PROJECT TEMPO

Playing Othello by Deep Learning Neural Network.

Nian Xiaodong, Sun Peigen, Xu Chaoyi
Supervised by Prof. Kwok-Ping Chan

Introduction

Just half a year ago, AlphaGo made its own fame by a victory against the professional Go player, Mr. Lee Se-dol. And in our project, our objective is also to develop a similar program, applying the same technologies as AlphaGo to play a similar game. The main technique used by AlphaGo is deep learning neural network. As a field which have developed astonishingly these years, deep learning benefits from the huge improvement of computational capability of modern processors and becomes the most popular research topic of artificial intelligence. The game chosen in our project is Othello for simplification. The reason is that averagely, the total number of steps and the number of possible moves during one step are both much smaller than Go (since the board is smaller, and there are limited positions for putting new disks. For the formal definition of Othello, please refer to the appendix).


Methodology

We will divide our work process into three phases.
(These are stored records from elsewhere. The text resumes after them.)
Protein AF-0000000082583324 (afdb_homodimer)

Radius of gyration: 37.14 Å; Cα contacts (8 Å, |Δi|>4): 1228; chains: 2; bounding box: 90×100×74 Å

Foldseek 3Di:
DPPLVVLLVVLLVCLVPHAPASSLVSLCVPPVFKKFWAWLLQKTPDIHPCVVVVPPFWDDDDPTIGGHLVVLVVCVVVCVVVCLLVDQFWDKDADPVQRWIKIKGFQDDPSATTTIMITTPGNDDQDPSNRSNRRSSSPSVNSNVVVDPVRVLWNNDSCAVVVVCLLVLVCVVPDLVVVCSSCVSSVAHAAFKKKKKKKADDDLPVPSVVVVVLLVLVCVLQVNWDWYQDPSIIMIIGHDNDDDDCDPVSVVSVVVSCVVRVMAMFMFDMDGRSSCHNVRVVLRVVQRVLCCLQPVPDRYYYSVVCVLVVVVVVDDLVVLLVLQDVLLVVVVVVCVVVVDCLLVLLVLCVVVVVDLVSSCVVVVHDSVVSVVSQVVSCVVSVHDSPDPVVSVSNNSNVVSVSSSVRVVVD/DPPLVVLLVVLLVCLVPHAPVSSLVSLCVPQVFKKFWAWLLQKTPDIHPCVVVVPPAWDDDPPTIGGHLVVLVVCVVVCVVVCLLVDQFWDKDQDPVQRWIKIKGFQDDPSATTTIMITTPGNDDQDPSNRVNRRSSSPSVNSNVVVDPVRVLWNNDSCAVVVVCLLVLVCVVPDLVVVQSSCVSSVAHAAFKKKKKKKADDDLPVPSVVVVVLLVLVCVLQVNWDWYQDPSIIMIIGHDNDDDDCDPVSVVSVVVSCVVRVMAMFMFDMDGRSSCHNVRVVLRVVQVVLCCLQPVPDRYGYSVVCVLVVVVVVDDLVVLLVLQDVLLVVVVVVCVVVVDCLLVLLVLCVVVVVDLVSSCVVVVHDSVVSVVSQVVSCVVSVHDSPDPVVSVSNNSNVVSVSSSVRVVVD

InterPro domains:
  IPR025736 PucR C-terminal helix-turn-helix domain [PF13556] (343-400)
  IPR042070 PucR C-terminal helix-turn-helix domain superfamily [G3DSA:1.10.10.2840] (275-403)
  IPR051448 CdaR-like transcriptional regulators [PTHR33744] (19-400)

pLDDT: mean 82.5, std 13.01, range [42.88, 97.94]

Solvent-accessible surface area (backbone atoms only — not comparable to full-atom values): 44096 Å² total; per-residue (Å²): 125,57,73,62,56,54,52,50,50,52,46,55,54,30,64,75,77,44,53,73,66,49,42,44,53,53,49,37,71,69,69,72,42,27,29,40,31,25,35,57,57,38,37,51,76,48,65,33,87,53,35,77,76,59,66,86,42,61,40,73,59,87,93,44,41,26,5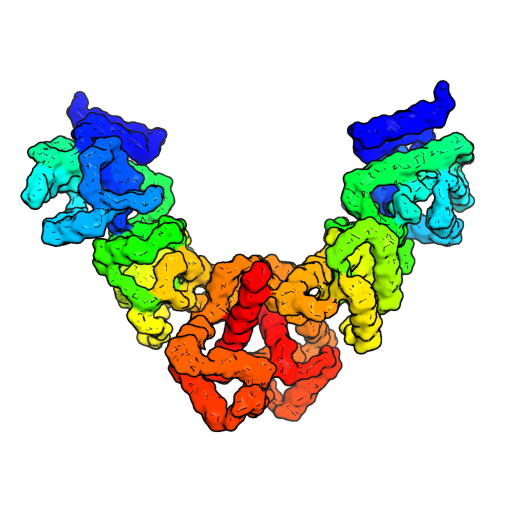7,26,54,69,52,50,50,48,31,48,76,67,45,45,49,60,47,53,74,68,42,93,48,42,45,76,43,76,40,75,89,75,61,32,25,36,38,38,17,52,18,50,55,100,86,13,46,55,24,36,37,40,35,45,41,46,86,48,78,80,46,74,65,51,39,52,49,43,40,50,49,24,51,52,50,35,54,58,48,47,74,39,71,82,53,64,60,51,76,34,52,65,46,31,52,45,52,50,38,45,54,67,50,70,52,72,86,53,56,70,64,58,53,50,47,52,32,48,64,67,74,36,82,85,46,55,25,30,34,29,36,35,39,43,60,81,74,78,60,84,41,65,64,59,52,49,51,50,51,54,52,50,38,68,74,37,72,54,46,42,59,37,62,54,96,85,24,40,38,31,47,36,42,30,80,49,81,86,63,88,42,68,68,58,48,48,54,47,49,51,52,26,61,74,69,61,29,36,35,12,28,23,55,68,45,61,58,75,87,46,46,36,60,35,42,51,46,9,53,50,31,38,57,51,35,51,59,72,42,62,86,55,52,62,37,54,25,73,80,42,40,71,53,57,51,54,68,75,42,54,70,71,64,49,58,69,50,40,40,55,68,58,55,51,40,53,53,46,22,68,75,69,70,53,60,59,60,60,49,53,52,45,26,49,67,40,51,69,30,65,72,58,24,17,60,75,68,73,44,55,63,67,58,46,52,51,53,53,49,49,51,24,62,73,68,70,53,55,94,73,38,32,67,60,53,50,47,49,50,53,24,53,50,49,53,52,51,50,58,41,57,66,73,101,125,58,71,62,56,53,52,49,49,53,46,54,54,32,65,76,77,44,53,72,65,48,40,45,52,54,48,36,70,67,70,72,43,28,28,40,32,25,35,57,57,39,37,50,75,47,64,34,86,53,35,74,75,54,67,81,45,60,40,71,58,86,95,45,41,27,60,24,54,70,49,50,51,49,32,48,76,66,45,45,49,60,48,54,74,70,43,93,48,42,44,76,44,74,41,76,91,76,60,31,25,37,38,38,17,50,18,51,56,99,86,13,48,54,24,37,37,41,34,45,42,46,85,50,79,82,46,73,64,51,39,52,49,41,38,50,48,24,50,52,49,34,54,57,47,47,73,40,70,82,52,62,58,52,78,34,52,64,45,28,52,44,51,49,37,46,55,66,49,70,50,71,86,54,57,69,65,58,53,50,47,50,31,47,65,68,73,38,81,86,48,54,26,30,35,30,37,35,39,41,59,82,72,76,59,84,39,64,65,60,53,48,52,51,49,54,51,52,38,68,75,38,72,55,46,42,59,36,63,55,95,84,24,39,36,30,46,37,43,31,80,50,80,85,63,89,41,68,69,58,48,49,54,48,50,51,52,26,62,75,68,60,30,36,35,11,27,24,55,66,45,62,58,76,87,47,46,35,60,35,42,50,47,8,52,50,33,38,57,51,35,50,58,72,44,63,86,56,53,63,36,54,24,73,80,42,39,70,53,56,51,53,68,75,44,55,69,70,62,50,57,68,50,39,41,55,68,59,55,49,39,52,52,46,21,69,73,69,70,54,60,59,60,59,49,52,51,45,25,50,66,40,50,69,30,67,69,59,23,17,61,75,69,72,44,56,62,67,58,46,50,50,52,51,50,49,51,23,64,74,69,71,52,56,96,73,38,33,67,59,53,51,47,50,51,53,24,53,51,50,51,52,50,51,57,42,58,66,72,101

Nearest PDB structures (foldseek):
  5it4-assembly1_A-2  TM=3.085E-01  e=5.610E-02  Mycobacterium avium 104
  5is2-assembly1_A-2  TM=3.027E-01  e=9.749E-02  Mycobacterium avium 104
  5it0-assembly1_A-2  TM=3.019E-01  e=1.253E-01  Mycobacterium avium 104
  5t41-assembly1_A  TM=3.046E-01  e=1.253E-01  Mycobacterium avium 104
  5jlp-assembly1_A  TM=3.002E-01  e=1.781E-01  Mycobacterium avium 104

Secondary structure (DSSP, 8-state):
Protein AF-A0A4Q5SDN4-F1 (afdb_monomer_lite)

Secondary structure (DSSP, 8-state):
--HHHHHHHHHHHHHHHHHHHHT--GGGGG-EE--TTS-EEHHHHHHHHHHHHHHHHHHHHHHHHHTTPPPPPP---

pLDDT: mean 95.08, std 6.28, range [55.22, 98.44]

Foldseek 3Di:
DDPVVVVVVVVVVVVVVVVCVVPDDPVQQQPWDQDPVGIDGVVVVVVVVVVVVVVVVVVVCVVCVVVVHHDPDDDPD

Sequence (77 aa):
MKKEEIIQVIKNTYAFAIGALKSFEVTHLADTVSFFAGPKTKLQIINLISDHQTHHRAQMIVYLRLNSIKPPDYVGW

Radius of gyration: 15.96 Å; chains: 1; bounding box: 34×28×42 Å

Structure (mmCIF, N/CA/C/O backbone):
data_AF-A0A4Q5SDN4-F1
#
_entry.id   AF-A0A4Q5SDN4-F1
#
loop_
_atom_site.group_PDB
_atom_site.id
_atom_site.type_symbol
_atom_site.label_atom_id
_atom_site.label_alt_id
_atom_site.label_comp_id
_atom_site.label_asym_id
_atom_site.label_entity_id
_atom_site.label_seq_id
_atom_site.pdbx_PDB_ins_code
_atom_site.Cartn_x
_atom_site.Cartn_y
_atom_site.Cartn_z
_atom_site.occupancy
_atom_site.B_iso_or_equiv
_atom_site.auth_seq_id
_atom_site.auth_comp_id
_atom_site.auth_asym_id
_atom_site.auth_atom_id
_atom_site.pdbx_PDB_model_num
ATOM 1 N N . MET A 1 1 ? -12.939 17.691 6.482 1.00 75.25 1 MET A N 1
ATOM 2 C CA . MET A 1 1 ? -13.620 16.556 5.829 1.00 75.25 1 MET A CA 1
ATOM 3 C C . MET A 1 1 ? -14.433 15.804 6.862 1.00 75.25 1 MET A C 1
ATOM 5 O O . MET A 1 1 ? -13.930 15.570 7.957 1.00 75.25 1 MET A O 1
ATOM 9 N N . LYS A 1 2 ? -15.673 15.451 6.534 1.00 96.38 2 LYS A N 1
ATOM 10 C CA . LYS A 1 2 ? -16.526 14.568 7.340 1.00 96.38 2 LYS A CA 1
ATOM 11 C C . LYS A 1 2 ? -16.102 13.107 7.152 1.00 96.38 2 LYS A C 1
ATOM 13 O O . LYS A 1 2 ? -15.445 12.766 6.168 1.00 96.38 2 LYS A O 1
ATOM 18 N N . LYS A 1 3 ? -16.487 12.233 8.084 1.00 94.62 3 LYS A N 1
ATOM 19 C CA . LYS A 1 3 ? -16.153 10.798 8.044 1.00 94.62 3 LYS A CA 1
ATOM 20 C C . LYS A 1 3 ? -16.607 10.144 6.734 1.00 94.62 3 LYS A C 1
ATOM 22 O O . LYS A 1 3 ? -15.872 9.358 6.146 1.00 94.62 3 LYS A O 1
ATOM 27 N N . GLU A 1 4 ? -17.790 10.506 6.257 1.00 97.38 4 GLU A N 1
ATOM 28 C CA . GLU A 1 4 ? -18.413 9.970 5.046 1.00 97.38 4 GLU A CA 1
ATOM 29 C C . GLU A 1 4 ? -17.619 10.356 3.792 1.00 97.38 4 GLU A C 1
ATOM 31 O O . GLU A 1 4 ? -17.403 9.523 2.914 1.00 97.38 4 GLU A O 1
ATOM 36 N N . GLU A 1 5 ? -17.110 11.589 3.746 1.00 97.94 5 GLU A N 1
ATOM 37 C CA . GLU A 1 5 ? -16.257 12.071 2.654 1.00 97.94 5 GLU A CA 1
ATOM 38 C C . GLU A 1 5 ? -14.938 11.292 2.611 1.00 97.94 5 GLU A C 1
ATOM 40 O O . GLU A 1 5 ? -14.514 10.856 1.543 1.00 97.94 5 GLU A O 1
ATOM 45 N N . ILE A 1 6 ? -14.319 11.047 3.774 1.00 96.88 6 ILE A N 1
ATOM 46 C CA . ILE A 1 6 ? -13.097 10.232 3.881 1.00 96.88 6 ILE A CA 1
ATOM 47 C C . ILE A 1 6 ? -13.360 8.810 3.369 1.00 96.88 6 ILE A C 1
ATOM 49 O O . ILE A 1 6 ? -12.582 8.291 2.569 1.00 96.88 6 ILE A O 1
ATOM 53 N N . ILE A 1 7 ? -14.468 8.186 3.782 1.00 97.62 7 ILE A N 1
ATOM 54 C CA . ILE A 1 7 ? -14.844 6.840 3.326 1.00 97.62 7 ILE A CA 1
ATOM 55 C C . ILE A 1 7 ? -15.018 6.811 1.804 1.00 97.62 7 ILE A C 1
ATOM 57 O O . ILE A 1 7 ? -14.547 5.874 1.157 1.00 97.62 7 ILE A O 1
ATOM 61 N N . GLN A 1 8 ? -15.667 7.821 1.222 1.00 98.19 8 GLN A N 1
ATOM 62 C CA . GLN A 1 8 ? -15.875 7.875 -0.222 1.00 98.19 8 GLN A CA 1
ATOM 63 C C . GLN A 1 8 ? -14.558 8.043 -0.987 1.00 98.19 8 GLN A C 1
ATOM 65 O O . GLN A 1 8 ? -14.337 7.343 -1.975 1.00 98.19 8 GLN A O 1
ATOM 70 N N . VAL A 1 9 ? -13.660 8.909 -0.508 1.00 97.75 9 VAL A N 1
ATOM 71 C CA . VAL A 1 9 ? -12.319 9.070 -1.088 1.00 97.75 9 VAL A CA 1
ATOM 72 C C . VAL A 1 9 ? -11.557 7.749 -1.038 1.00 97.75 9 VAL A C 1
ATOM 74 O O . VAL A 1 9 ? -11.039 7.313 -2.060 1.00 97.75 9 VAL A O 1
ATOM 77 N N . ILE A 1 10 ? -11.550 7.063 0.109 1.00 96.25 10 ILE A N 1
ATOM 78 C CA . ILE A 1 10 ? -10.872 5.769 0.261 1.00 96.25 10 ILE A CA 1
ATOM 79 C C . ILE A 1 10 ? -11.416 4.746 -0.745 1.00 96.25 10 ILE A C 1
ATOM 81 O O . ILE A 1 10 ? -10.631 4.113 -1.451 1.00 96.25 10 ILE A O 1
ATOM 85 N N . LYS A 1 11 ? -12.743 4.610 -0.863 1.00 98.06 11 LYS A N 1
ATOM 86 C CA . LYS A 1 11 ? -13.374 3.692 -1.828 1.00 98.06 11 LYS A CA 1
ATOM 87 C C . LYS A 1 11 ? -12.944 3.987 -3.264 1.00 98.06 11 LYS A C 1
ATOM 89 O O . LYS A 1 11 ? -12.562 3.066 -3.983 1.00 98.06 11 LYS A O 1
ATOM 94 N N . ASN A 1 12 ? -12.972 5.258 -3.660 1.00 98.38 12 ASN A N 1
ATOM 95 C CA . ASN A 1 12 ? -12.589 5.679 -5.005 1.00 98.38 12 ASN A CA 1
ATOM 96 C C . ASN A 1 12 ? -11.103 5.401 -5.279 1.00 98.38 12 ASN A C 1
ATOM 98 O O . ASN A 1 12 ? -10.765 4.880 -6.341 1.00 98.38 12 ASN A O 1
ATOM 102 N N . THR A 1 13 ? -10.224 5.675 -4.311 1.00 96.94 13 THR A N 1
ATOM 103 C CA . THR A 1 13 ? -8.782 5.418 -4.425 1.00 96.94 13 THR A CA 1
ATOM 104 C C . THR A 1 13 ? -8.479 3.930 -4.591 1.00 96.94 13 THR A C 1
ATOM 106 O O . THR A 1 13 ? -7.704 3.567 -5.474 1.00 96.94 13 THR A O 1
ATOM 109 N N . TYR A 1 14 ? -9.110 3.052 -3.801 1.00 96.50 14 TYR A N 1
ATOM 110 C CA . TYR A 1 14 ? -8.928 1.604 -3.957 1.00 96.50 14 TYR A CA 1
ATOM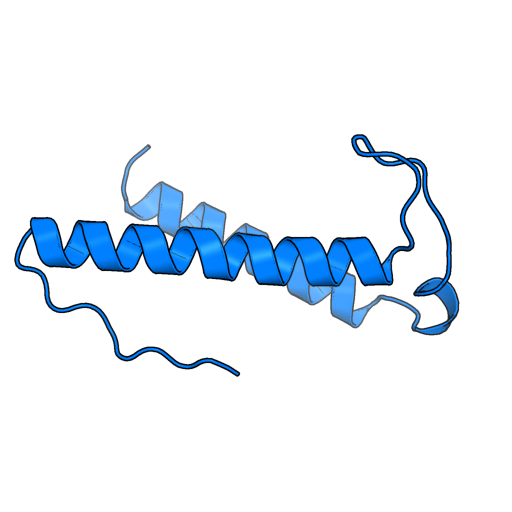 111 C C . TYR A 1 14 ? -9.487 1.093 -5.286 1.00 96.50 14 TYR A C 1
ATOM 113 O O . TYR A 1 14 ? -8.828 0.290 -5.940 1.00 96.50 14 TYR A O 1
ATOM 121 N N . ALA A 1 15 ? -10.655 1.574 -5.723 1.00 98.25 15 ALA A N 1
ATOM 122 C CA . ALA A 1 15 ? -11.218 1.195 -7.019 1.00 98.25 15 ALA A CA 1
ATOM 123 C C . ALA A 1 15 ? -10.282 1.575 -8.178 1.00 98.25 15 ALA A C 1
ATOM 125 O O . ALA A 1 15 ? -10.024 0.749 -9.054 1.00 98.25 15 ALA A O 1
ATOM 126 N N . PHE A 1 16 ? -9.723 2.788 -8.144 1.00 97.56 16 PHE A N 1
ATOM 127 C CA . PHE A 1 16 ? -8.737 3.247 -9.120 1.00 97.56 16 PHE A CA 1
ATOM 128 C C . PHE A 1 16 ? -7.463 2.392 -9.095 1.00 97.56 16 PHE A C 1
ATOM 130 O O . PHE A 1 16 ? -7.056 1.877 -10.134 1.00 97.56 16 PHE A O 1
ATOM 137 N N . ALA A 1 17 ? -6.858 2.194 -7.919 1.00 95.44 17 ALA A N 1
ATOM 138 C CA . ALA A 1 17 ? -5.614 1.437 -7.781 1.00 95.44 17 ALA A CA 1
ATOM 139 C C . ALA A 1 17 ? -5.773 -0.025 -8.228 1.00 95.44 17 ALA A C 1
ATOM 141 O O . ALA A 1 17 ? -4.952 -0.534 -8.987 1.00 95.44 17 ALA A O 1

In the first phase we will confirm our working environment, and planning our future work flow. The final product will include two parts: the front-end and the back-end. We will use HTML5 and Javascript for front-end programs and Python for back-end ones, and the code management tool will be Git and we will adopt Github to store our codes.

In the second phase, we will make the model and then apply supervised learning to train it. We have got chess manuals of world championship from worldothello.org as our training dataset. Models with distinctive architectures will be built in our project. Evaluation of these models is based on two major criterias: winning rate and reaction speed. The winning rate declares the major performance of the model while the reaction speed is the supporting indicator. These two objectives, generally, can not be achieved at the same time: a higher winning rate usually comes with a longer reaction time. We will combine these two measurements and pick the most appropriate model.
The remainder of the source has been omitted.